What makes Violet Crepuscular “The Queen of Suspense”? What makes Oy, Rodney “the greatest epic romance since “The Odyssey”? These questions have occupied virtually nobody, ever.
Be that as it may, Constable Chumley, finally freed from the outhouse, has a plan to rescue the Royal Millipede Inspector from the Picts [there should be a footnote here, but it seems to have been lost]. “The Chumleys have fought 800 years of war against the Picts,” writes Ms. Crepuscular, introducing Chapter DCCVII of her timeless romance. So you see, it’s not just “epic.”

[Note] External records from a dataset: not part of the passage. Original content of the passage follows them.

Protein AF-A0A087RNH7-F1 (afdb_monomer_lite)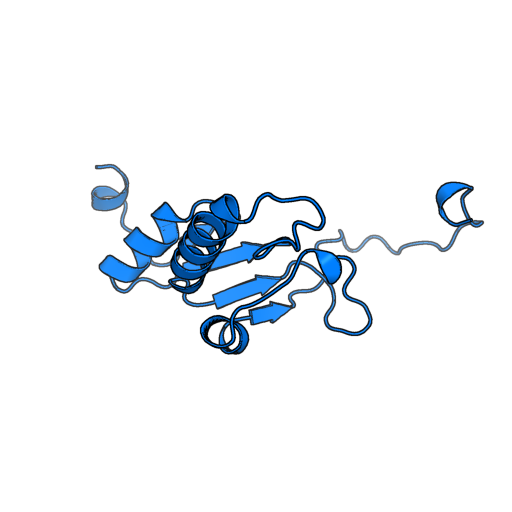

pLDDT: mean 83.48, std 10.97, range [49.5, 95.62]

Foldseek 3Di:
DVCVPPPDQEAEEAQPLVSLVVCLVVVHAYEYEYLAQLADPVPDDPVCVVVSVVSLVSSLSHQAYEYQADDPPGGPSVNRDDHDPSHPVRYDYPHHPDDPPDDDDDPDDPVND

Organism: NCBI:txid1502295

Sequence (113 aa):
KLYNKEKFDLVINDGDMGSNILAKNRNIPSLFITNQFRPKLYSSRSYLYPSLIFVAKQIQKASKILVADSPPPYTMCEYNLNFIKEAEDKVTYVGHFTNSKKINKTESSDLEK

Structure (mmCIF, N/CA/C/O backbone):
data_AF-A0A087RNH7-F1
#
_entry.id   AF-A0A087RNH7-F1
#
loop_
_atom_site.group_PDB
_atom_site.id
_atom_site.type_symbol
_atom_site.label_atom_id
_atom_site.label_alt_id
_atom_site.label_comp_id
_atom_site.label_asym_id
_atom_site.label_entity_id
_atom_site.label_seq_id
_atom_site.pdbx_PDB_ins_code
_atom_site.Cartn_x
_atom_site.Cartn_y
_atom_site.Cartn_z
_atom_site.occupancy
_atom_site.B_iso_or_equiv
_atom_site.auth_seq_id
_atom_site.auth_comp_id
_atom_site.auth_asym_id
_atom_site.auth_atom_id
_atom_site.pdbx_PDB_model_num
ATOM 1 N N . LYS A 1 1 ? -22.980 5.556 10.077 1.00 62.47 1 LYS A N 1
ATOM 2 C CA . LYS A 1 1 ? -24.073 4.719 10.644 1.00 62.47 1 LYS A CA 1
ATOM 3 C C . LYS A 1 1 ? -24.149 3.339 9.981 1.00 62.47 1 LYS A C 1
ATOM 5 O O . LYS A 1 1 ? -24.147 2.370 10.723 1.00 62.47 1 LYS A O 1
ATOM 10 N N . LEU A 1 2 ? -24.113 3.231 8.645 1.00 71.50 2 LEU A N 1
ATOM 11 C CA . LEU A 1 2 ? -24.145 1.951 7.911 1.00 71.50 2 LEU A CA 1
ATOM 12 C C . LEU A 1 2 ? -23.066 0.945 8.364 1.00 71.50 2 LEU A C 1
ATOM 14 O O . LEU A 1 2 ? -23.391 -0.142 8.818 1.00 71.50 2 LEU A O 1
ATOM 18 N N . TYR A 1 3 ? -21.799 1.365 8.394 1.00 67.38 3 TYR A N 1
ATOM 19 C CA . TYR A 1 3 ? -20.676 0.530 8.841 1.00 67.38 3 TYR A CA 1
ATOM 20 C C . TYR A 1 3 ? -20.772 0.020 10.290 1.00 67.38 3 TYR A C 1
ATOM 22 O O . TYR A 1 3 ? -20.151 -0.982 10.627 1.00 67.38 3 TYR A O 1
ATOM 30 N N . ASN A 1 4 ? -21.500 0.705 11.181 1.00 72.38 4 ASN A N 1
ATOM 31 C CA . ASN A 1 4 ? -21.727 0.216 12.553 1.00 72.38 4 ASN A CA 1
ATOM 32 C C . ASN A 1 4 ? -22.786 -0.887 12.591 1.00 72.38 4 ASN A C 1
ATOM 34 O O . ASN A 1 4 ? -22.760 -1.714 13.496 1.00 72.38 4 ASN A O 1
ATOM 38 N N . LYS A 1 5 ? -23.730 -0.849 11.647 1.00 81.12 5 LYS A N 1
ATOM 39 C CA . LYS A 1 5 ? -24.870 -1.755 11.588 1.00 81.12 5 LYS A CA 1
ATOM 40 C C . LYS A 1 5 ? -24.491 -3.067 10.911 1.00 81.12 5 LYS A C 1
ATOM 42 O O . LYS A 1 5 ? -24.709 -4.118 11.493 1.00 81.12 5 LYS A O 1
ATOM 47 N N . GLU A 1 6 ? -23.890 -2.983 9.728 1.00 77.75 6 GLU A N 1
ATOM 48 C CA . GLU A 1 6 ? -23.628 -4.164 8.898 1.00 77.75 6 GLU A CA 1
ATOM 49 C C . GLU A 1 6 ? -22.434 -4.989 9.400 1.00 77.75 6 GLU A C 1
ATOM 51 O O . GLU A 1 6 ? -22.366 -6.179 9.124 1.00 77.75 6 GLU A O 1
ATOM 56 N N . LYS A 1 7 ? -21.537 -4.386 10.207 1.00 82.06 7 LYS A N 1
ATOM 57 C CA . LYS A 1 7 ? -20.225 -4.949 10.586 1.00 82.06 7 LYS A CA 1
ATOM 58 C C . LYS A 1 7 ? -19.452 -5.442 9.342 1.00 82.06 7 LYS A C 1
ATOM 60 O O . LYS A 1 7 ? -19.936 -5.411 8.220 1.00 82.06 7 LYS A O 1
ATOM 65 N N . PHE A 1 8 ? -18.173 -5.741 9.491 1.00 86.88 8 PHE A N 1
ATOM 66 C CA . PHE A 1 8 ? -17.373 -6.304 8.405 1.00 86.88 8 PHE A CA 1
ATOM 67 C C . PHE A 1 8 ? -16.141 -6.947 9.017 1.00 86.88 8 PHE A C 1
ATOM 69 O O . PHE A 1 8 ? -15.593 -6.426 9.986 1.00 86.88 8 PHE A O 1
ATOM 76 N N . ASP A 1 9 ? -15.714 -8.061 8.442 1.00 91.88 9 ASP A N 1
ATOM 77 C CA . ASP A 1 9 ? -14.546 -8.803 8.918 1.00 91.88 9 ASP A CA 1
ATOM 78 C C . ASP A 1 9 ? -13.294 -8.493 8.088 1.00 91.88 9 ASP A C 1
ATOM 80 O O . ASP A 1 9 ? -12.185 -8.845 8.479 1.00 91.88 9 ASP A O 1
ATOM 84 N N . LEU A 1 10 ? -13.460 -7.804 6.953 1.00 92.75 10 LEU A N 1
ATOM 85 C CA . LEU A 1 10 ? -12.391 -7.422 6.037 1.00 92.75 10 LEU A CA 1
ATOM 86 C C . LEU A 1 10 ? -12.771 -6.155 5.268 1.00 92.75 10 LEU A C 1
ATOM 88 O O . LEU A 1 10 ? -13.916 -5.992 4.846 1.00 92.75 10 LEU A O 1
ATOM 92 N N . VAL A 1 11 ? -11.792 -5.284 5.043 1.00 92.38 11 VAL A N 1
ATOM 93 C CA . VAL A 1 11 ? -11.907 -4.149 4.122 1.00 92.38 11 VAL A CA 1
ATOM 94 C C . VAL A 1 11 ? -10.979 -4.365 2.938 1.00 92.38 11 VAL A C 1
ATOM 96 O O . VAL A 1 11 ? -9.814 -4.706 3.121 1.00 92.38 11 VAL A O 1
ATOM 99 N N . ILE A 1 12 ? -11.485 -4.135 1.730 1.00 93.56 12 ILE A N 1
ATOM 100 C CA . ILE A 1 12 ? -10.694 -4.091 0.500 1.00 93.56 12 ILE A CA 1
ATOM 101 C C . ILE A 1 12 ? -11.013 -2.764 -0.178 1.00 93.56 12 ILE A C 1
ATOM 103 O O . ILE A 1 12 ? -12.185 -2.467 -0.404 1.00 93.56 12 ILE A O 1
ATOM 107 N N . ASN A 1 13 ? -10.001 -1.946 -0.448 1.00 90.69 13 ASN A N 1
ATOM 108 C CA . ASN A 1 13 ? -10.184 -0.669 -1.137 1.00 90.69 13 ASN A CA 1
ATOM 109 C C . ASN A 1 13 ? -8.959 -0.319 -1.989 1.00 90.69 13 ASN A C 1
ATOM 111 O O . ASN A 1 13 ? -7.866 -0.818 -1.729 1.00 90.69 13 ASN A O 1
ATOM 115 N N . ASP A 1 14 ? -9.152 0.531 -2.992 1.00 86.38 14 ASP A N 1
ATOM 116 C CA . ASP A 1 14 ? -8.146 0.919 -3.987 1.00 86.38 14 ASP A CA 1
ATOM 117 C C . ASP A 1 14 ? -7.781 2.417 -3.954 1.00 86.38 14 ASP A C 1
ATOM 119 O O . ASP A 1 14 ? -7.082 2.927 -4.829 1.00 86.38 14 ASP A O 1
ATOM 123 N N . GLY A 1 15 ? -8.245 3.148 -2.935 1.00 77.12 15 GLY A N 1
ATOM 124 C CA . GLY A 1 15 ? -8.054 4.600 -2.869 1.00 77.12 15 GLY A CA 1
ATOM 125 C C . GLY A 1 15 ? -8.700 5.303 -1.678 1.00 77.12 15 GLY A C 1
ATOM 126 O O . GLY A 1 15 ? -8.269 6.398 -1.309 1.00 77.12 15 GLY A O 1
ATOM 127 N N . ASP A 1 16 ? -9.683 4.683 -1.017 1.00 80.00 16 ASP A N 1
ATOM 128 C CA . ASP A 1 16 ? -10.289 5.258 0.185 1.00 80.00 16 ASP A CA 1
ATOM 129 C C . ASP A 1 16 ? -9.430 4.989 1.435 1.00 80.00 16 ASP A C 1
ATOM 131 O O . ASP A 1 16 ? -9.501 3.960 2.116 1.00 80.00 16 ASP A O 1
ATOM 135 N N . MET A 1 17 ? -8.624 5.991 1.778 1.00 82.81 17 MET A N 1
ATOM 136 C CA . MET A 1 17 ? -7.803 6.011 2.987 1.00 82.81 17 MET A CA 1
ATOM 137 C C . MET A 1 17 ? -8.635 6.025 4.279 1.00 82.81 17 MET A C 1
ATOM 139 O O . MET A 1 17 ? -8.165 5.548 5.316 1.00 82.81 17 MET A O 1
ATOM 143 N N . GLY A 1 18 ? -9.857 6.563 4.242 1.00 84.88 18 GLY A N 1
ATOM 144 C CA . GLY A 1 18 ? -10.770 6.614 5.383 1.00 84.88 18 GLY A CA 1
ATOM 145 C C . GLY A 1 18 ? -11.172 5.217 5.846 1.00 84.88 18 GLY A C 1
ATOM 146 O O . GLY A 1 18 ? -11.186 4.949 7.053 1.00 84.88 18 GLY A O 1
ATOM 147 N N . SER A 1 19 ? -11.382 4.296 4.902 1.00 86.00 19 SER A N 1
ATOM 148 C CA . SER A 1 19 ? -11.625 2.875 5.182 1.00 86.00 19 SER A CA 1
ATOM 149 C C . SER A 1 19 ? -10.492 2.238 5.984 1.00 86.00 19 SER A C 1
ATOM 151 O O . SER A 1 19 ? -10.758 1.521 6.948 1.00 86.00 19 SER A O 1
ATOM 153 N N . ASN A 1 20 ? -9.232 2.537 5.648 1.00 89.12 20 ASN A N 1
ATOM 154 C CA . ASN A 1 20 ? -8.072 1.993 6.365 1.00 89.12 20 ASN A CA 1
ATOM 155 C C . ASN A 1 20 ? -8.037 2.469 7.820 1.00 89.12 20 ASN A C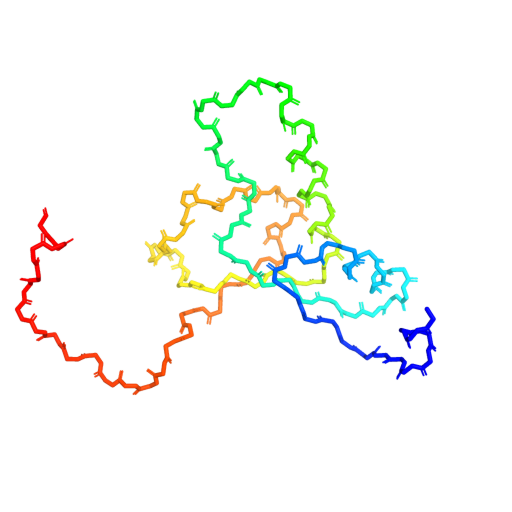 1
ATOM 157 O O . ASN A 1 20 ? -7.746 1.692 8.729 1.00 89.12 20 ASN A O 1
ATOM 161 N N . ILE A 1 21 ? -8.354 3.747 8.053 1.00 89.69 21 ILE A N 1
ATOM 162 C CA . ILE A 1 21 ? -8.423 4.317 9.404 1.00 89.69 21 ILE A CA 1
ATOM 163 C C . ILE A 1 21 ? -9.554 3.654 10.193 1.00 89.69 21 ILE A C 1
ATOM 165 O O . ILE A 1 21 ? -9.353 3.263 11.343 1.00 89.69 21 ILE A O 1
ATOM 169 N N . LEU A 1 22 ? -10.731 3.507 9.581 1.00 89.44 22 LEU A N 1
ATOM 170 C CA . LEU A 1 22 ? -11.893 2.907 10.228 1.00 89.44 22 LEU A CA 1
ATOM 171 C C . LEU A 1 22 ? -11.654 1.436 10.585 1.00 89.44 22 LEU A C 1
ATOM 173 O O . LEU A 1 22 ? -11.980 1.028 11.699 1.00 89.44 22 LEU A O 1
ATOM 177 N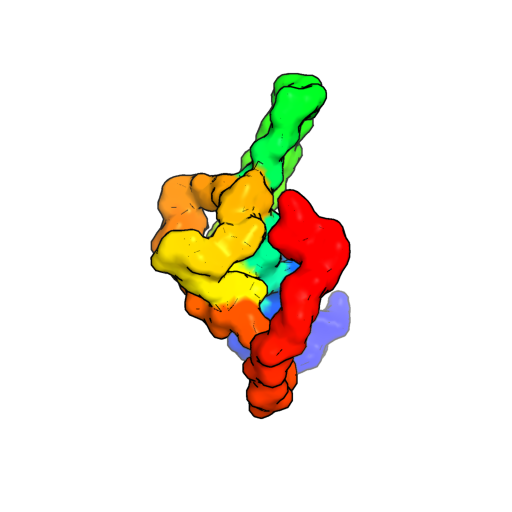 N . ALA A 1 23 ? -11.068 0.665 9.668 1.00 90.69 23 ALA A N 1
ATOM 178 C CA . ALA A 1 23 ? -10.704 -0.731 9.887 1.00 90.69 23 ALA A CA 1
ATOM 179 C C . ALA A 1 23 ? -9.682 -0.860 11.023 1.00 90.69 23 ALA A C 1
ATOM 181 O O . ALA A 1 23 ? -9.912 -1.607 11.975 1.00 90.69 23 ALA A O 1
ATOM 182 N N . LYS A 1 24 ? -8.620 -0.040 11.002 1.00 91.88 24 LYS A N 1
ATOM 183 C CA . LYS A 1 24 ? -7.599 -0.012 12.058 1.00 91.88 24 LYS A CA 1
ATOM 184 C C . LYS A 1 24 ? -8.191 0.314 13.430 1.00 91.88 24 LYS A C 1
ATOM 186 O O . LYS A 1 24 ? -7.891 -0.379 14.396 1.00 91.88 24 LYS A O 1
ATOM 191 N N . ASN A 1 25 ? -9.062 1.320 13.521 1.00 91.69 25 ASN A N 1
ATOM 192 C CA . ASN A 1 25 ? -9.709 1.708 14.782 1.00 91.69 25 ASN A CA 1
ATOM 193 C C . ASN A 1 25 ? -10.619 0.609 15.354 1.00 91.69 25 ASN A C 1
ATOM 195 O O . ASN A 1 25 ? -10.916 0.618 16.545 1.00 91.69 25 ASN A O 1
ATOM 199 N N . ARG A 1 26 ? -11.077 -0.319 14.511 1.00 89.62 26 ARG A N 1
ATOM 200 C CA . ARG A 1 26 ? -11.913 -1.464 14.894 1.00 89.62 26 ARG A CA 1
ATOM 201 C C . ARG A 1 26 ? -11.141 -2.774 14.994 1.00 89.62 26 ARG A C 1
ATOM 203 O O . ARG A 1 26 ? -11.755 -3.801 15.256 1.00 89.62 26 ARG A O 1
ATOM 210 N N . ASN A 1 27 ? -9.827 -2.737 14.783 1.00 91.88 27 ASN A N 1
ATOM 211 C CA . ASN A 1 27 ? -8.965 -3.911 14.740 1.00 91.88 27 ASN A CA 1
ATOM 212 C C . ASN A 1 27 ? -9.394 -4.956 13.687 1.00 91.88 27 ASN A C 1
ATOM 214 O O . ASN A 1 27 ? -9.295 -6.158 13.913 1.00 91.88 27 ASN A O 1
ATOM 218 N N . ILE A 1 28 ? -9.891 -4.482 12.541 1.00 93.25 28 ILE A N 1
ATOM 219 C CA . ILE A 1 28 ? -10.314 -5.301 11.398 1.00 93.25 28 ILE A CA 1
ATOM 220 C C . ILE A 1 28 ? -9.225 -5.239 10.317 1.00 93.25 28 ILE A C 1
ATOM 222 O O . ILE A 1 28 ? -8.681 -4.153 10.076 1.00 93.25 28 ILE A O 1
ATOM 226 N N . PRO A 1 29 ? -8.894 -6.356 9.644 1.00 94.56 29 PRO A N 1
ATOM 227 C CA . PRO A 1 29 ? -7.924 -6.343 8.558 1.00 94.56 29 PRO A CA 1
ATOM 228 C C . PRO A 1 29 ? -8.371 -5.457 7.385 1.00 94.56 29 PRO A C 1
ATOM 230 O O . PRO A 1 29 ? -9.533 -5.468 6.978 1.00 94.56 29 PRO A O 1
ATOM 233 N N . SER A 1 30 ? -7.422 -4.709 6.816 1.00 94.88 30 SER A N 1
ATOM 234 C CA . SER A 1 30 ? -7.632 -3.891 5.614 1.00 94.88 30 SER A CA 1
ATOM 235 C C . SER A 1 30 ? -6.590 -4.200 4.543 1.00 94.88 30 SER A C 1
ATOM 237 O O . SER A 1 30 ? -5.386 -4.179 4.820 1.00 94.88 30 SER A O 1
ATOM 239 N N . LEU A 1 31 ? -7.052 -4.461 3.325 1.00 95.44 31 LEU A N 1
ATOM 240 C CA . LEU A 1 31 ? -6.246 -4.671 2.129 1.00 95.44 31 LEU A CA 1
ATOM 241 C C . LEU A 1 31 ? -6.364 -3.434 1.241 1.00 95.44 31 LEU A C 1
ATOM 243 O O . LEU A 1 31 ? -7.452 -3.097 0.772 1.00 95.44 31 LEU A O 1
ATOM 247 N N . PHE A 1 32 ? -5.239 -2.761 1.021 1.00 95.00 32 PHE A N 1
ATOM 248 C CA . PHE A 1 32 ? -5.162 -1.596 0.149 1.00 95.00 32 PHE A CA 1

Explaining his plan, the constable asserts, “Yawph’n hannigal, yer vayvin!” As the plan involves building a fleet of invincible warships and training an entire generation of Scurveyshire in the arts of seamanship, Lord Jeremy Coldsore, Justice of the Peace, has been slow to approve the scheme. “I don’t think the inspector can wait that long, old chap,” he says.
The inspector has meanwhile married the daughter of the Pictish chieftain and has introduced the whole Pictish nation to the finer points of millipede husbandy. This marks a watershed in Pictish history.
“In weeks to come,” Ms. Crepuscular galvasticates, “I will write more chapters of this romance. I was going to take suggestions from readers, but the ones I got were distinctly impolite!”